+++ Information supplied

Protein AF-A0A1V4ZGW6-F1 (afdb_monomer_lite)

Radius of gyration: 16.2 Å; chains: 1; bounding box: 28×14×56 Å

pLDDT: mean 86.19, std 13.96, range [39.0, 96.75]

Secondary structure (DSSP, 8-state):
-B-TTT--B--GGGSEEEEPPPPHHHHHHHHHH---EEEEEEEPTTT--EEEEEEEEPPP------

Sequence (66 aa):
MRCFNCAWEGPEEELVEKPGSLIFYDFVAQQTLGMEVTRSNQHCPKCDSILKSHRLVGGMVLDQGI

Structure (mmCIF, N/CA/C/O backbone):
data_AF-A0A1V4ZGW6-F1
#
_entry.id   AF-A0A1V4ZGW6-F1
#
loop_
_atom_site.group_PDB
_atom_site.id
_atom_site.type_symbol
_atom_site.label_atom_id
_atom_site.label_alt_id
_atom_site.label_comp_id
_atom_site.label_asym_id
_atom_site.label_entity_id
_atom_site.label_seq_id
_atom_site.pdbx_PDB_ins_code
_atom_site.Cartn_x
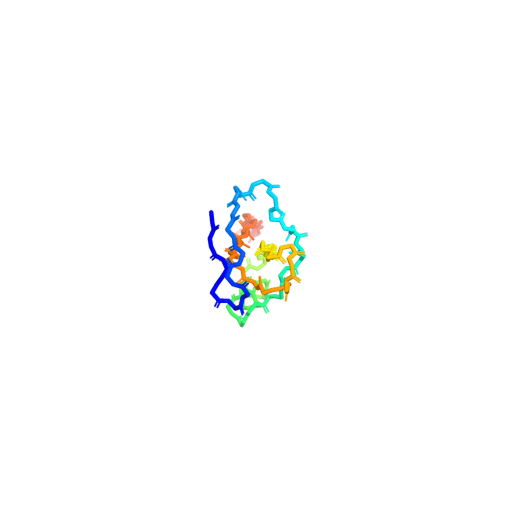
_atom_site.Cartn_y
_atom_site.Cartn_z
_atom_site.occupancy
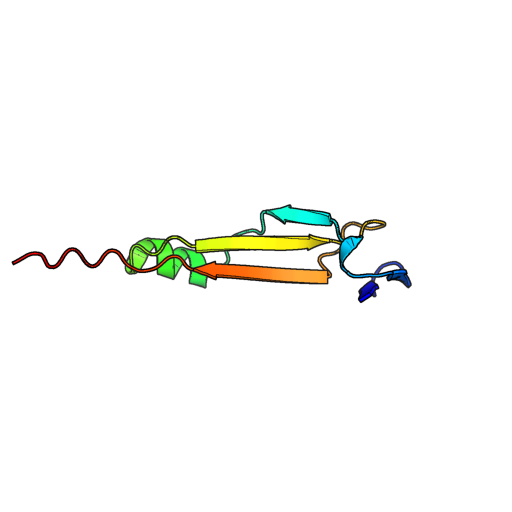_atom_site.B_iso_or_equiv
_atom_site.auth_seq_id
_atom_site.auth_comp_id
_atom_site.auth_asym_id
_atom_site.auth_atom_id
_atom_site.pdbx_PDB_model_num
ATOM 1 N N . MET A 1 1 ? 12.140 -5.879 -9.711 1.00 88.62 1 MET A N 1
ATOM 2 C CA . MET A 1 1 ? 10.662 -5.943 -9.753 1.00 88.62 1 MET A CA 1
ATOM 3 C C . MET A 1 1 ? 10.183 -5.923 -11.195 1.00 88.62 1 MET A C 1
ATOM 5 O O . MET A 1 1 ? 10.801 -5.260 -12.016 1.00 88.62 1 MET A O 1
ATOM 9 N N . ARG A 1 2 ? 9.098 -6.646 -11.501 1.00 93.25 2 ARG A N 1
ATOM 10 C CA . ARG A 1 2 ? 8.473 -6.672 -12.831 1.00 93.25 2 ARG A CA 1
ATOM 11 C C . ARG A 1 2 ? 7.003 -6.283 -12.728 1.00 93.25 2 ARG A C 1
ATOM 13 O O . ARG A 1 2 ? 6.275 -6.836 -11.908 1.00 93.25 2 ARG A O 1
ATOM 20 N N . CYS A 1 3 ? 6.564 -5.351 -13.565 1.00 95.25 3 CYS A N 1
ATOM 21 C CA . CYS A 1 3 ? 5.163 -4.985 -13.711 1.00 95.25 3 CYS A CA 1
ATOM 22 C C . CYS A 1 3 ? 4.496 -5.883 -14.757 1.00 95.25 3 CYS A C 1
ATOM 24 O O . CYS A 1 3 ? 4.851 -5.842 -15.933 1.00 95.25 3 CYS A O 1
ATOM 26 N N . PHE A 1 4 ? 3.486 -6.654 -14.358 1.00 93.00 4 PHE A N 1
ATOM 27 C CA . PHE A 1 4 ? 2.749 -7.526 -15.282 1.00 93.00 4 PHE A CA 1
ATOM 28 C C . PHE A 1 4 ? 1.829 -6.767 -16.248 1.00 93.00 4 PHE A C 1
ATOM 30 O O . PHE A 1 4 ? 1.492 -7.301 -17.297 1.00 93.00 4 PHE A O 1
ATOM 37 N N . ASN A 1 5 ? 1.451 -5.527 -15.924 1.00 95.62 5 ASN A N 1
ATOM 38 C CA . ASN A 1 5 ? 0.527 -4.740 -16.742 1.00 95.62 5 ASN A CA 1
ATOM 39 C C . ASN A 1 5 ? 1.213 -4.052 -17.938 1.00 95.62 5 ASN A C 1
ATOM 41 O O . ASN A 1 5 ? 0.624 -3.942 -19.006 1.00 95.62 5 ASN A O 1
ATOM 45 N N . CYS A 1 6 ? 2.462 -3.596 -17.781 1.00 95.88 6 CYS A N 1
ATOM 46 C CA . CYS A 1 6 ? 3.198 -2.881 -18.840 1.00 95.88 6 CYS A CA 1
ATOM 47 C C . CYS A 1 6 ? 4.586 -3.457 -19.152 1.00 95.88 6 CYS A C 1
ATOM 49 O O . CYS A 1 6 ? 5.357 -2.836 -19.877 1.00 95.88 6 CYS A O 1
ATOM 51 N N . ALA A 1 7 ? 4.918 -4.620 -18.583 1.00 96.25 7 ALA A N 1
ATOM 52 C CA . ALA A 1 7 ? 6.201 -5.308 -18.733 1.00 96.25 7 ALA A CA 1
ATOM 53 C C . ALA A 1 7 ? 7.445 -4.515 -18.282 1.00 96.25 7 ALA A C 1
ATOM 55 O O . ALA A 1 7 ? 8.559 -4.960 -18.535 1.00 96.25 7 ALA A O 1
ATOM 56 N N . TRP A 1 8 ? 7.283 -3.380 -17.591 1.00 95.62 8 TRP A N 1
ATOM 57 C CA . TRP A 1 8 ? 8.410 -2.658 -16.997 1.00 95.62 8 TRP A CA 1
ATOM 58 C C . TRP A 1 8 ? 9.169 -3.550 -16.008 1.00 95.62 8 TRP A C 1
ATOM 60 O O . TRP A 1 8 ? 8.556 -4.219 -15.171 1.00 95.62 8 TRP A O 1
ATOM 70 N N . GLU A 1 9 ? 10.495 -3.521 -16.092 1.00 96.75 9 GLU A N 1
ATOM 71 C CA . GLU A 1 9 ? 11.416 -4.217 -15.200 1.00 96.75 9 GLU A CA 1
ATOM 72 C C . GLU A 1 9 ? 12.442 -3.217 -14.671 1.00 96.75 9 GLU A C 1
ATOM 74 O O . GLU A 1 9 ? 13.040 -2.467 -15.441 1.00 96.75 9 GLU A O 1
ATOM 79 N N . GLY A 1 10 ? 12.629 -3.201 -13.356 1.00 94.50 10 GLY A N 1
ATOM 80 C CA . GLY A 1 10 ? 13.543 -2.278 -12.695 1.00 94.50 10 GLY A CA 1
ATOM 81 C C . GLY A 1 10 ? 13.724 -2.601 -11.214 1.00 94.50 10 GLY A C 1
ATOM 82 O O . GLY A 1 10 ? 13.105 -3.543 -10.699 1.00 94.50 10 GLY A O 1
ATOM 83 N N . PRO A 1 11 ? 14.606 -1.875 -10.524 1.00 96.06 11 PRO A N 1
ATOM 84 C CA . PRO A 1 11 ? 14.889 -2.083 -9.114 1.00 96.06 11 PRO A CA 1
ATOM 85 C C . PRO A 1 11 ? 13.732 -1.540 -8.242 1.00 96.06 11 PRO A C 1
ATOM 87 O O . PRO A 1 11 ? 12.801 -0.905 -8.739 1.00 96.06 11 PRO A O 1
ATOM 90 N N . GLU A 1 12 ? 13.698 -1.891 -6.956 1.00 90.75 12 GLU A N 1
ATOM 91 C CA . GLU A 1 12 ? 12.556 -1.563 -6.081 1.00 90.75 12 GLU A CA 1
ATOM 92 C C . GLU A 1 12 ? 12.530 -0.084 -5.676 1.00 90.75 12 GLU A C 1
ATOM 94 O O . GLU A 1 12 ? 11.464 0.484 -5.459 1.00 90.75 12 GLU A O 1
ATOM 99 N N . GLU A 1 13 ? 13.693 0.558 -5.660 1.00 94.12 13 GLU A N 1
ATOM 100 C CA . GLU A 1 13 ? 13.880 1.967 -5.322 1.00 94.12 13 GLU A CA 1
ATOM 101 C C . GLU A 1 13 ? 13.278 2.910 -6.380 1.00 94.12 13 GLU A C 1
ATOM 103 O O . GLU A 1 13 ? 13.029 4.077 -6.095 1.00 94.12 13 GLU A O 1
ATOM 108 N N . GLU A 1 14 ? 13.016 2.412 -7.594 1.00 94.88 14 GLU A N 1
ATOM 109 C CA . GLU A 1 14 ? 12.340 3.160 -8.665 1.00 94.88 14 GLU A CA 1
ATOM 110 C C . GLU A 1 14 ? 10.806 3.137 -8.550 1.00 94.88 14 GLU A C 1
ATOM 112 O O . GLU A 1 14 ? 10.109 3.788 -9.336 1.00 94.88 14 GLU A O 1
ATOM 117 N N . LEU A 1 15 ? 10.250 2.371 -7.607 1.00 94.56 15 LEU A N 1
ATOM 118 C CA . LEU A 1 15 ? 8.808 2.321 -7.406 1.00 94.56 15 LEU A CA 1
ATOM 119 C C . LEU A 1 15 ? 8.291 3.616 -6.777 1.00 94.56 15 LEU A C 1
ATOM 121 O O . LEU A 1 15 ? 8.927 4.225 -5.921 1.00 94.56 15 LEU A O 1
ATOM 125 N N . VAL A 1 16 ? 7.086 4.014 -7.179 1.00 95.56 16 VAL A N 1
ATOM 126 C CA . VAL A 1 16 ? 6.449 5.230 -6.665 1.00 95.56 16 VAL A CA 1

++++++

# Problem statement
Out of the data above, give again only the lines starting at the one holding "ATOM 82 O O" and ending at the one holding "ATOM 108 N N", unchanged.

# Exercise output
ATOM 82 O O . GLY A 1 10 ? 13.105 -3.543 -10.699 1.00 94.50 10 GLY A O 1
ATOM 83 N N . PRO A 1 11 ? 14.606 -1.875 -10.524 1.00 96.06 11 PRO A N 1
ATOM 84 C CA . PRO A 1 11 ? 14.889 -2.083 -9.114 1.00 96.06 11 PRO A CA 1
ATOM 85 C C . PRO A 1 11 ? 13.732 -1.540 -8.242 1.00 96.06 11 PRO A C 1
ATOM 87 O O . PRO A 1 11 ? 12.801 -0.905 -8.739 1.00 96.06 11 PRO A O 1
ATOM 90 N N . GLU A 1 12 ? 13.698 -1.891 -6.956 1.00 90.75 12 GLU A N 1
ATOM 91 C CA . GLU A 1 12 ? 12.556 -1.563 -6.081 1.00 90.75 12 GLU A CA 1
ATOM 92 C C . GLU A 1 12 ? 12.530 -0.084 -5.676 1.00 90.75 12 GLU A C 1
ATOM 94 O O . GLU A 1 12 ? 11.464 0.484 -5.459 1.00 90.75 12 GLU A O 1
ATOM 99 N N . GLU A 1 13 ? 13.693 0.558 -5.660 1.00 94.12 13 GLU A N 1
ATOM 100 C CA . GLU A 1 13 ? 13.880 1.967 -5.322 1.00 94.12 13 GLU A CA 1
ATOM 101 C C . GLU A 1 13 ? 13.278 2.910 -6.380 1.00 94.12 13 GLU A C 1
ATOM 103 O O . GLU A 1 13 ? 13.029 4.077 -6.095 1.00 94.12 13 GLU A O 1
ATOM 108 N N . GLU A 1 14 ? 13.016 2.412 -7.594 1.00 94.88 14 GLU A N 1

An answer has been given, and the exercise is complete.